Ha, way to many chances to do what? Continue to be a very good player? So he is not the best defender in the world. I like how everyone blames him 100% for our defense. For years we have had perimeter players flying down the lane at him non-stop because of Bibby and Peja. I'm serious, this team needs defense, but you people have gone to far. Brad has value because he is one of the few offensively capable centers in the league. Don't bite off your nose despite your face. If we did half of the crazy things people want to do for the "defensive movement" we would be the worst offensive team in the league, and we would be way worse than the team that finished off last season. 

If you will all recall, offense was a bigger problem for this team than defense after the Artest trade. And Detroit and SA didn't make it to the finals. The defensive juggernaut teams arn't as good at they used to be because of the new rules. Look at Dallas, balance is what is going to get it done. 

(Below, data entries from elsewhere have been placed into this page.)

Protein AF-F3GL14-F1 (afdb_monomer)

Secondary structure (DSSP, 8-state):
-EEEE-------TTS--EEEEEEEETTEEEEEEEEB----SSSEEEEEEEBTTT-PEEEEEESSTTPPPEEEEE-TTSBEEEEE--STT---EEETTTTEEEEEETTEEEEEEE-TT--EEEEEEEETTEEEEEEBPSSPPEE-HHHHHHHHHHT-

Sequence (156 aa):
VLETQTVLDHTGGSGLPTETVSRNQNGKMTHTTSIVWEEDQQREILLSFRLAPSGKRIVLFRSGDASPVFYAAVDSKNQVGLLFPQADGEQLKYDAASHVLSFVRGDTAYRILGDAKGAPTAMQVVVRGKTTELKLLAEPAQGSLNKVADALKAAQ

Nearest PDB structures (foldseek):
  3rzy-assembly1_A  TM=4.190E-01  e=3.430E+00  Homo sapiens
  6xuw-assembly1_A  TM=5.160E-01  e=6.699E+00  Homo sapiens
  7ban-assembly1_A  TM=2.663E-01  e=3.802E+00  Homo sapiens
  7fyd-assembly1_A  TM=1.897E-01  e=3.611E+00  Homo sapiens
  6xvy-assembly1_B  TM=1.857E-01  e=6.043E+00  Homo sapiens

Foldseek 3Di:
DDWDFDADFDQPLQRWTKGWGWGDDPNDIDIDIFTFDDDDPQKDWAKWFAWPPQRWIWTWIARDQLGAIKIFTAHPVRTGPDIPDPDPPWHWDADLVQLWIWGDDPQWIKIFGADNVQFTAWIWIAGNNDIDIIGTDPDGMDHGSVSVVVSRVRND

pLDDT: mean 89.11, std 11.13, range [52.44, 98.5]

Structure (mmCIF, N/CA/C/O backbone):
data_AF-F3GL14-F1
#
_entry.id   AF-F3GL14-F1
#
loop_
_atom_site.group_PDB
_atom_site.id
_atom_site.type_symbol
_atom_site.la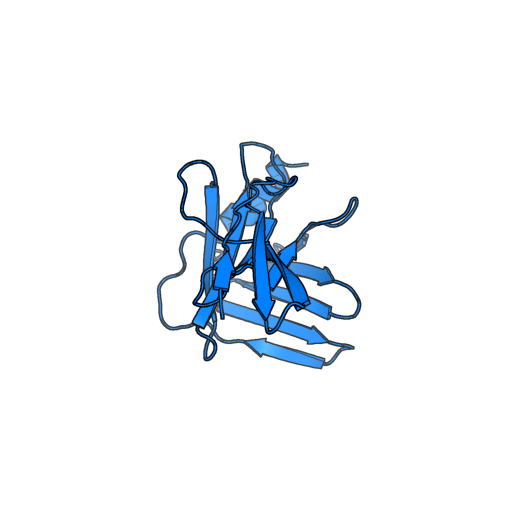bel_atom_id
_atom_site.label_alt_id
_atom_site.label_comp_id
_atom_site.label_asym_id
_atom_site.label_entity_id
_atom_site.label_seq_id
_atom_site.pdbx_PDB_ins_code
_atom_site.Cartn_x
_atom_site.Cartn_y
_atom_site.Cartn_z
_atom_site.occupancy
_atom_site.B_iso_or_equiv
_atom_site.auth_seq_id
_atom_site.auth_comp_id
_atom_site.auth_asym_id
_atom_site.auth_atom_id
_atom_site.pdbx_PDB_model_num
ATOM 1 N N . VAL A 1 1 ? -25.585 8.197 26.798 1.00 56.88 1 VAL A N 1
ATOM 2 C CA . VAL A 1 1 ? -24.396 7.468 26.298 1.00 56.88 1 VAL A CA 1
ATOM 3 C C . VAL A 1 1 ? -23.182 8.197 26.839 1.00 56.88 1 VAL A C 1
ATOM 5 O O . VAL A 1 1 ? -23.142 9.409 26.684 1.00 56.88 1 VAL A O 1
ATOM 8 N N . LEU A 1 2 ? -22.278 7.511 27.537 1.00 53.69 2 LEU A N 1
ATOM 9 C CA . LEU A 1 2 ? -21.006 8.086 27.979 1.00 53.69 2 LEU A CA 1
ATOM 10 C C . LEU A 1 2 ? -19.926 7.493 27.066 1.00 53.69 2 LEU A C 1
ATOM 12 O O . LEU A 1 2 ? -19.723 6.278 27.070 1.00 53.69 2 LEU A O 1
ATOM 16 N N . GLU A 1 3 ? -19.306 8.318 26.226 1.00 52.44 3 GLU A N 1
ATOM 17 C CA . GLU A 1 3 ? -18.162 7.902 25.410 1.00 52.44 3 GLU A CA 1
ATOM 18 C C . GLU A 1 3 ? -16.884 8.224 26.190 1.00 52.44 3 GLU A C 1
ATOM 20 O O . GLU A 1 3 ? -16.670 9.364 26.594 1.00 52.44 3 GLU A O 1
ATOM 25 N N . THR A 1 4 ? -16.057 7.215 26.453 1.00 56.03 4 THR A N 1
ATOM 26 C CA . THR A 1 4 ? -14.773 7.387 27.142 1.00 56.03 4 THR A CA 1
ATOM 27 C C . THR A 1 4 ? -13.676 6.924 26.199 1.00 56.03 4 THR A C 1
ATOM 29 O O . THR A 1 4 ? -13.431 5.730 26.061 1.00 56.03 4 THR A O 1
ATOM 32 N N . GLN A 1 5 ? -13.029 7.870 25.521 1.00 54.53 5 GLN A N 1
ATOM 33 C CA . GLN A 1 5 ? -11.883 7.575 24.667 1.00 54.53 5 GLN A CA 1
ATOM 34 C C . GLN A 1 5 ? -10.658 7.303 25.549 1.00 54.53 5 GLN A C 1
ATOM 36 O O . GLN A 1 5 ? -10.341 8.080 26.446 1.00 54.53 5 GLN A O 1
ATOM 41 N N . THR A 1 6 ? -9.972 6.188 25.316 1.00 57.72 6 THR A N 1
ATOM 42 C CA . THR A 1 6 ? -8.709 5.860 25.987 1.00 57.72 6 THR A CA 1
ATOM 43 C C . THR A 1 6 ? -7.701 5.492 24.914 1.00 57.72 6 THR A C 1
ATOM 45 O O . THR A 1 6 ? -7.702 4.367 24.439 1.00 57.72 6 THR A O 1
ATOM 48 N N . VAL A 1 7 ? -6.861 6.439 24.502 1.00 57.22 7 VAL A N 1
ATOM 49 C CA . VAL A 1 7 ? -5.808 6.175 23.513 1.00 57.22 7 VAL A CA 1
ATOM 50 C C . VAL A 1 7 ? -4.683 5.403 24.207 1.00 57.22 7 VAL A C 1
ATOM 52 O O . VAL A 1 7 ? -4.126 5.870 25.198 1.00 57.22 7 VAL A O 1
ATOM 55 N N . LEU A 1 8 ? -4.398 4.192 23.731 1.00 55.50 8 LEU A N 1
ATOM 56 C CA . LEU A 1 8 ? -3.280 3.363 24.180 1.00 55.50 8 LEU A CA 1
ATOM 57 C C . LEU A 1 8 ? -2.327 3.201 23.001 1.00 55.50 8 LEU A C 1
ATOM 59 O O . LEU A 1 8 ? -2.563 2.335 22.166 1.00 55.50 8 LEU A O 1
ATOM 63 N N . ASP A 1 9 ? -1.270 4.008 22.941 1.00 59.91 9 ASP A N 1
ATOM 64 C CA . ASP A 1 9 ? -0.285 3.919 21.864 1.00 59.91 9 ASP A CA 1
ATOM 65 C C . ASP A 1 9 ? 0.556 2.648 22.012 1.00 59.91 9 ASP A C 1
ATOM 67 O O . ASP A 1 9 ? 1.451 2.547 22.853 1.00 59.91 9 ASP A O 1
ATOM 71 N N . HIS A 1 10 ? 0.262 1.653 21.176 1.00 55.75 10 HIS A N 1
ATOM 72 C CA . HIS A 1 10 ? 1.172 0.543 20.922 1.00 55.75 10 HIS A CA 1
ATOM 73 C C . HIS A 1 10 ? 1.693 0.639 19.490 1.00 55.75 10 HIS A C 1
ATOM 75 O O . HIS A 1 10 ? 0.970 0.370 18.525 1.00 55.75 10 HIS A O 1
ATOM 81 N N . THR A 1 11 ? 2.955 1.033 19.355 1.00 61.81 11 THR A N 1
ATOM 82 C CA . THR A 1 11 ? 3.642 1.100 18.068 1.00 61.81 11 THR A CA 1
ATOM 83 C C . THR A 1 11 ? 4.216 -0.280 17.748 1.00 61.81 11 THR A C 1
ATOM 85 O O . THR A 1 11 ? 5.215 -0.697 18.330 1.00 61.81 11 THR A O 1
ATOM 88 N N . GLY A 1 12 ? 3.559 -1.028 16.857 1.00 64.69 12 GLY A N 1
ATOM 89 C CA . GLY A 1 12 ? 4.068 -2.318 16.372 1.00 64.69 12 GLY A CA 1
ATOM 90 C C . GLY A 1 12 ? 5.296 -2.161 15.460 1.00 64.69 12 GLY A C 1
ATOM 91 O O . GLY A 1 12 ? 5.745 -1.049 15.192 1.00 64.69 12 GLY A O 1
ATOM 92 N N . GLY A 1 13 ? 5.805 -3.265 14.897 1.00 74.06 13 GLY A N 1
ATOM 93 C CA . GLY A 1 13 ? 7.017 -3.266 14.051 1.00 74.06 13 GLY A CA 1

I not entirely apposed to trading Brad if the right deal comes along, but if he is tossed out the door in favor of Narz Mohammed or some other really average player just because they can sort of block shots, you will see how wrong you are.


----------



## Floods (Oct 25, 2005)

as long as he doesn't ask for huge money


----------



## DaUnbreakableKinG (Jun 28, 2003)

XtaZ606 said:


> as long as he doesn't ask for huge money


Can I be on your yankee hater club?


----------



## sac23kings (Mar 31, 2005)

maKINGSofgreatness said:


> Ha, way to many chances to do what? Continue to be a very good player? So he is not the best defender in the world. I like how everyone blames him 100% for our defense. For years we have had perimeter players flying down the lane at him non-stop because of Bibby and Peja. I'm serious, this team needs defense, but you people have gone to far. Brad has value because he is one of the few offensively capable centers in the league. Don't bite off your nose despite your face. If we did half of the crazy things people want to do for the "defensive movement" we would be the worst offensive team in the league, and we would be way worse than the team that finished off last season.
> 
> If you will all recall, offense was a bigger problem for this team than defense after the Artest trade. And Detroit and SA didn't make it to the finals. The defensive juggernaut teams arn't as good at they used to be because of the new rules. Look at Dallas, balance is what is going to get it done.
> 
> I not entirely apposed to trading Brad if the right deal comes along, but if he is tossed out the door in favor of Narz Mohammed or some other really average player just because they can sort of block shots, you will see how wrong you are.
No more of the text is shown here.